You Are a Bad-Ass: How to Stop Doubting Your Greatness and Start Living an Awesome Life

By Jen Sincero (Running Press, $25)

If flowery motivational talks aren’t your jam, then try Sincero’s clear-eyed, blunt-tongued approach. This best-seller doesn’t disappoint, with chapters such as “Your Brain Is Your Bitch” and “How to Get Over Your BS.” Basically, this is a guide on how to check yourself before you wreck yourself. Sincero comes across as your wise, impossibly cool older sister dispensing been-there-lived-through-that advice in a razor-sharp yet loving voice.

Sincero imbues her lessons with chestnuts that explore tapping into overcoming one’s fears and self-doubts through spirituality and a higher power: “This is about your faith being bigger than your fear,” she writes.

How to Be a Person in the World: Ask Polly’s Guide Through the Paradoxes of Modern Life

By Heather Havrilesky (Doubleday, $24.95)

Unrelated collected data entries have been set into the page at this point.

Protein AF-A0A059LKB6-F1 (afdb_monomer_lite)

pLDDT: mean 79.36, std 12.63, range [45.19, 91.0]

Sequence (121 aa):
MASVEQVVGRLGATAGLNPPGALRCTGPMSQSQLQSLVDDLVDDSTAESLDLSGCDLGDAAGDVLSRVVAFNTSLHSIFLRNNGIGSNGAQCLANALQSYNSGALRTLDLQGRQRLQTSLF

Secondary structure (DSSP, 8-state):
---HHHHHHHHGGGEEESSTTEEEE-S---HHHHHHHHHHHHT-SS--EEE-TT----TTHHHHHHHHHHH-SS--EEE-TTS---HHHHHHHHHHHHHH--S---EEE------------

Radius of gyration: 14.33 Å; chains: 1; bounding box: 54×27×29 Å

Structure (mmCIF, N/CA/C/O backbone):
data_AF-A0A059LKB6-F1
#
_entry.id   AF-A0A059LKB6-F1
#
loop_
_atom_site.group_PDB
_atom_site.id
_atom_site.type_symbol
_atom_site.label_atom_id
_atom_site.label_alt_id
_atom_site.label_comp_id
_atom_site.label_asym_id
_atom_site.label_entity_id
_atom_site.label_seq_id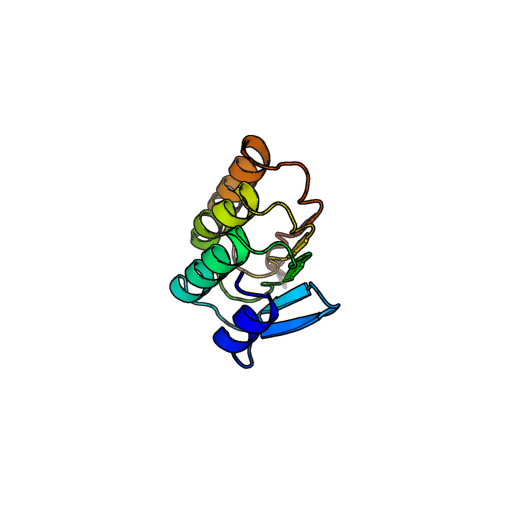
_atom_site.pdbx_PDB_ins_code
_atom_site.Cartn_x
_atom_site.Cartn_y
_atom_site.Cartn_z
_atom_site.occupancy
_atom_site.B_iso_or_equiv
_atom_site.auth_seq_id
_atom_site.auth_comp_id
_atom_site.auth_asym_id
_atom_site.auth_atom_id
_atom_site.pdbx_PDB_model_num
ATOM 1 N N . MET A 1 1 ? 17.820 -0.754 -1.975 1.00 47.09 1 MET A N 1
ATOM 2 C CA . MET A 1 1 ? 16.819 -1.778 -2.325 1.00 47.09 1 MET A CA 1
ATOM 3 C C . MET A 1 1 ? 16.505 -2.537 -1.049 1.00 47.09 1 MET A C 1
ATOM 5 O O . MET A 1 1 ? 17.280 -3.409 -0.670 1.00 47.09 1 MET A O 1
ATOM 9 N N . ALA A 1 2 ? 15.470 -2.120 -0.317 1.00 51.16 2 ALA A N 1
ATOM 10 C CA . ALA A 1 2 ? 14.919 -2.964 0.736 1.00 51.16 2 ALA A CA 1
ATOM 11 C C . ALA A 1 2 ? 14.179 -4.080 -0.000 1.00 51.16 2 ALA A C 1
ATOM 13 O O . ALA A 1 2 ? 13.281 -3.788 -0.770 1.00 51.16 2 ALA A O 1
ATOM 14 N N . SER A 1 3 ? 14.655 -5.317 0.110 1.00 65.12 3 SER A N 1
ATOM 15 C CA . SER A 1 3 ? 13.950 -6.469 -0.459 1.00 65.12 3 SER A CA 1
ATOM 16 C C . SER A 1 3 ? 12.683 -6.709 0.363 1.00 65.12 3 SER A C 1
ATOM 18 O O . SER A 1 3 ? 12.732 -6.513 1.582 1.00 65.12 3 SER A O 1
ATOM 20 N N . VAL A 1 4 ? 11.592 -7.204 -0.230 1.00 68.88 4 VAL A N 1
ATOM 21 C CA . VAL A 1 4 ? 10.387 -7.640 0.511 1.00 68.88 4 VAL A CA 1
ATOM 22 C C . VAL A 1 4 ? 10.713 -8.526 1.718 1.00 68.88 4 VAL A C 1
ATOM 24 O O . VAL A 1 4 ? 10.032 -8.471 2.739 1.00 68.88 4 VAL A O 1
ATOM 27 N N . GLU A 1 5 ? 11.809 -9.285 1.654 1.00 66.44 5 GLU A N 1
ATOM 28 C CA . GLU A 1 5 ? 12.310 -10.097 2.767 1.00 66.44 5 GLU A CA 1
ATOM 29 C C . GLU A 1 5 ? 12.785 -9.260 3.970 1.00 66.44 5 GLU A C 1
ATOM 31 O O . GLU A 1 5 ? 12.565 -9.639 5.122 1.00 66.44 5 GLU A O 1
ATOM 36 N N . GLN A 1 6 ? 13.400 -8.096 3.729 1.00 68.62 6 GLN A N 1
ATOM 37 C CA . GLN A 1 6 ? 13.790 -7.162 4.791 1.00 68.62 6 GLN A CA 1
ATOM 38 C C . GLN A 1 6 ? 12.564 -6.514 5.437 1.00 68.62 6 GLN A C 1
ATOM 40 O O . GLN A 1 6 ? 12.539 -6.334 6.654 1.00 68.62 6 GLN A O 1
ATOM 45 N N . VAL A 1 7 ? 11.534 -6.213 4.642 1.00 70.56 7 VAL A N 1
ATOM 46 C CA . VAL A 1 7 ? 10.265 -5.658 5.132 1.00 70.56 7 VAL A CA 1
ATOM 47 C C . VAL A 1 7 ? 9.565 -6.654 6.061 1.00 70.56 7 VAL A C 1
ATOM 49 O O . VAL A 1 7 ? 9.146 -6.285 7.160 1.00 70.56 7 VAL A O 1
ATOM 52 N N . VAL A 1 8 ? 9.532 -7.939 5.687 1.00 68.88 8 VAL A N 1
ATOM 53 C CA . VAL A 1 8 ? 9.028 -9.020 6.551 1.00 68.88 8 VAL A CA 1
ATOM 54 C C . VAL A 1 8 ? 9.811 -9.107 7.858 1.00 68.88 8 VAL A C 1
ATOM 56 O O . VAL A 1 8 ? 9.214 -9.146 8.934 1.00 68.88 8 VAL A O 1
ATOM 59 N N . GLY A 1 9 ? 11.144 -9.060 7.787 1.00 66.56 9 GLY A N 1
ATOM 60 C CA . GLY A 1 9 ? 12.001 -9.080 8.974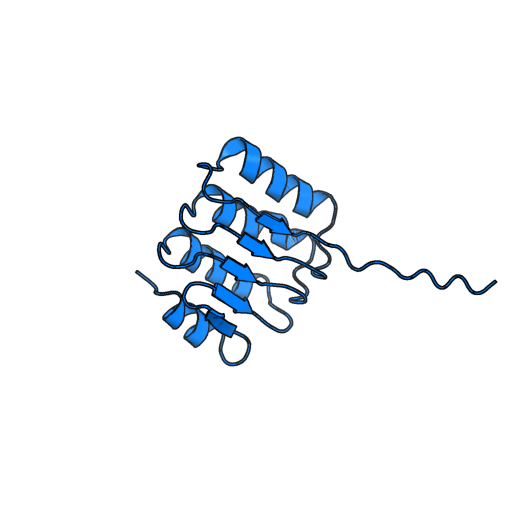 1.00 66.56 9 GLY A CA 1
ATOM 61 C C . GLY A 1 9 ? 11.739 -7.920 9.944 1.00 66.56 9 GLY A C 1
ATOM 62 O O . GLY A 1 9 ? 11.828 -8.108 11.156 1.00 66.56 9 GLY A O 1
ATOM 63 N N . ARG A 1 10 ? 11.370 -6.736 9.432 1.00 68.12 10 ARG A N 1
ATOM 64 C CA . ARG A 1 10 ? 11.044 -5.545 10.240 1.00 68.12 10 ARG A CA 1
ATOM 65 C C . ARG A 1 10 ? 9.651 -5.598 10.863 1.00 68.12 10 ARG A C 1
ATOM 67 O O . ARG A 1 10 ? 9.462 -5.086 11.964 1.00 68.12 10 ARG A O 1
ATOM 74 N N . LEU A 1 11 ? 8.685 -6.194 10.168 1.00 63.88 11 LEU A N 1
ATOM 75 C CA . LEU A 1 11 ? 7.318 -6.364 10.666 1.00 63.88 11 LEU A CA 1
ATOM 76 C C . LEU A 1 11 ? 7.204 -7.538 11.659 1.00 63.88 11 LEU A C 1
ATOM 78 O O . LEU A 1 11 ? 6.327 -7.528 12.521 1.00 63.88 11 LEU A O 1
ATOM 82 N N . GLY A 1 12 ? 8.143 -8.488 11.627 1.00 65.88 12 GLY A N 1
ATOM 83 C CA . GLY A 1 12 ? 8.234 -9.594 12.582 1.00 65.88 12 GLY A CA 1
ATOM 84 C C . GLY A 1 12 ? 7.272 -10.740 12.254 1.00 65.88 12 GLY A C 1
ATOM 85 O O . GLY A 1 12 ? 6.934 -10.963 11.098 1.00 65.88 12 GLY A O 1
ATOM 86 N N . ALA A 1 13 ? 6.807 -11.479 13.272 1.00 56.31 13 ALA A N 1
ATOM 87 C CA . ALA A 1 13 ? 5.946 -12.667 13.114 1.00 56.31 13 ALA A CA 1
ATOM 88 C C . ALA A 1 13 ? 4.576 -12.394 12.458 1.00 56.31 13 ALA A C 1
ATOM 90 O O . ALA A 1 13 ? 3.815 -13.322 12.189 1.00 56.31 13 ALA A O 1
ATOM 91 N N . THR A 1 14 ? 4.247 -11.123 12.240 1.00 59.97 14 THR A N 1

Much in the same vein as Tiny, Beautiful Things, this advice column collection tackles life’s questions with brutal wit and compassion. Culled from Havrilesky’s New York Magazine “Ask Polly” column, the dilemmas feel of-the-moment yet timeless.

Whether advising an ego-bruised reader to channel her inner Kanye, guiding a party girl away from chronic Game of Thrones-style drunken grandiosity (who among us doesn’t need to hear that?) or evoking Meatballs-era Bill Murray to consider the age-old question of career versus motherhood, reading Havrilesky feels like hanging with your BFF.

Work Life: A Survival Guide to Modern Life

By Molly Erman (Dovetail, $20)

Finally, a work guide that doesn’t suck. This colorful guide to office life doesn’t talk down with condescending advice and, even better, it doesn’t aim to pump you up with meaningless platitudes.

Rather, Erman offers the real-life tips they don’t teach you in college (but should). Be it email etiquette, decoding office culture (what the hell is “business casual” anyway?), quitting your job like a champ or acing performance reviews, Work Life is basic AF but in the best, most essential way possible.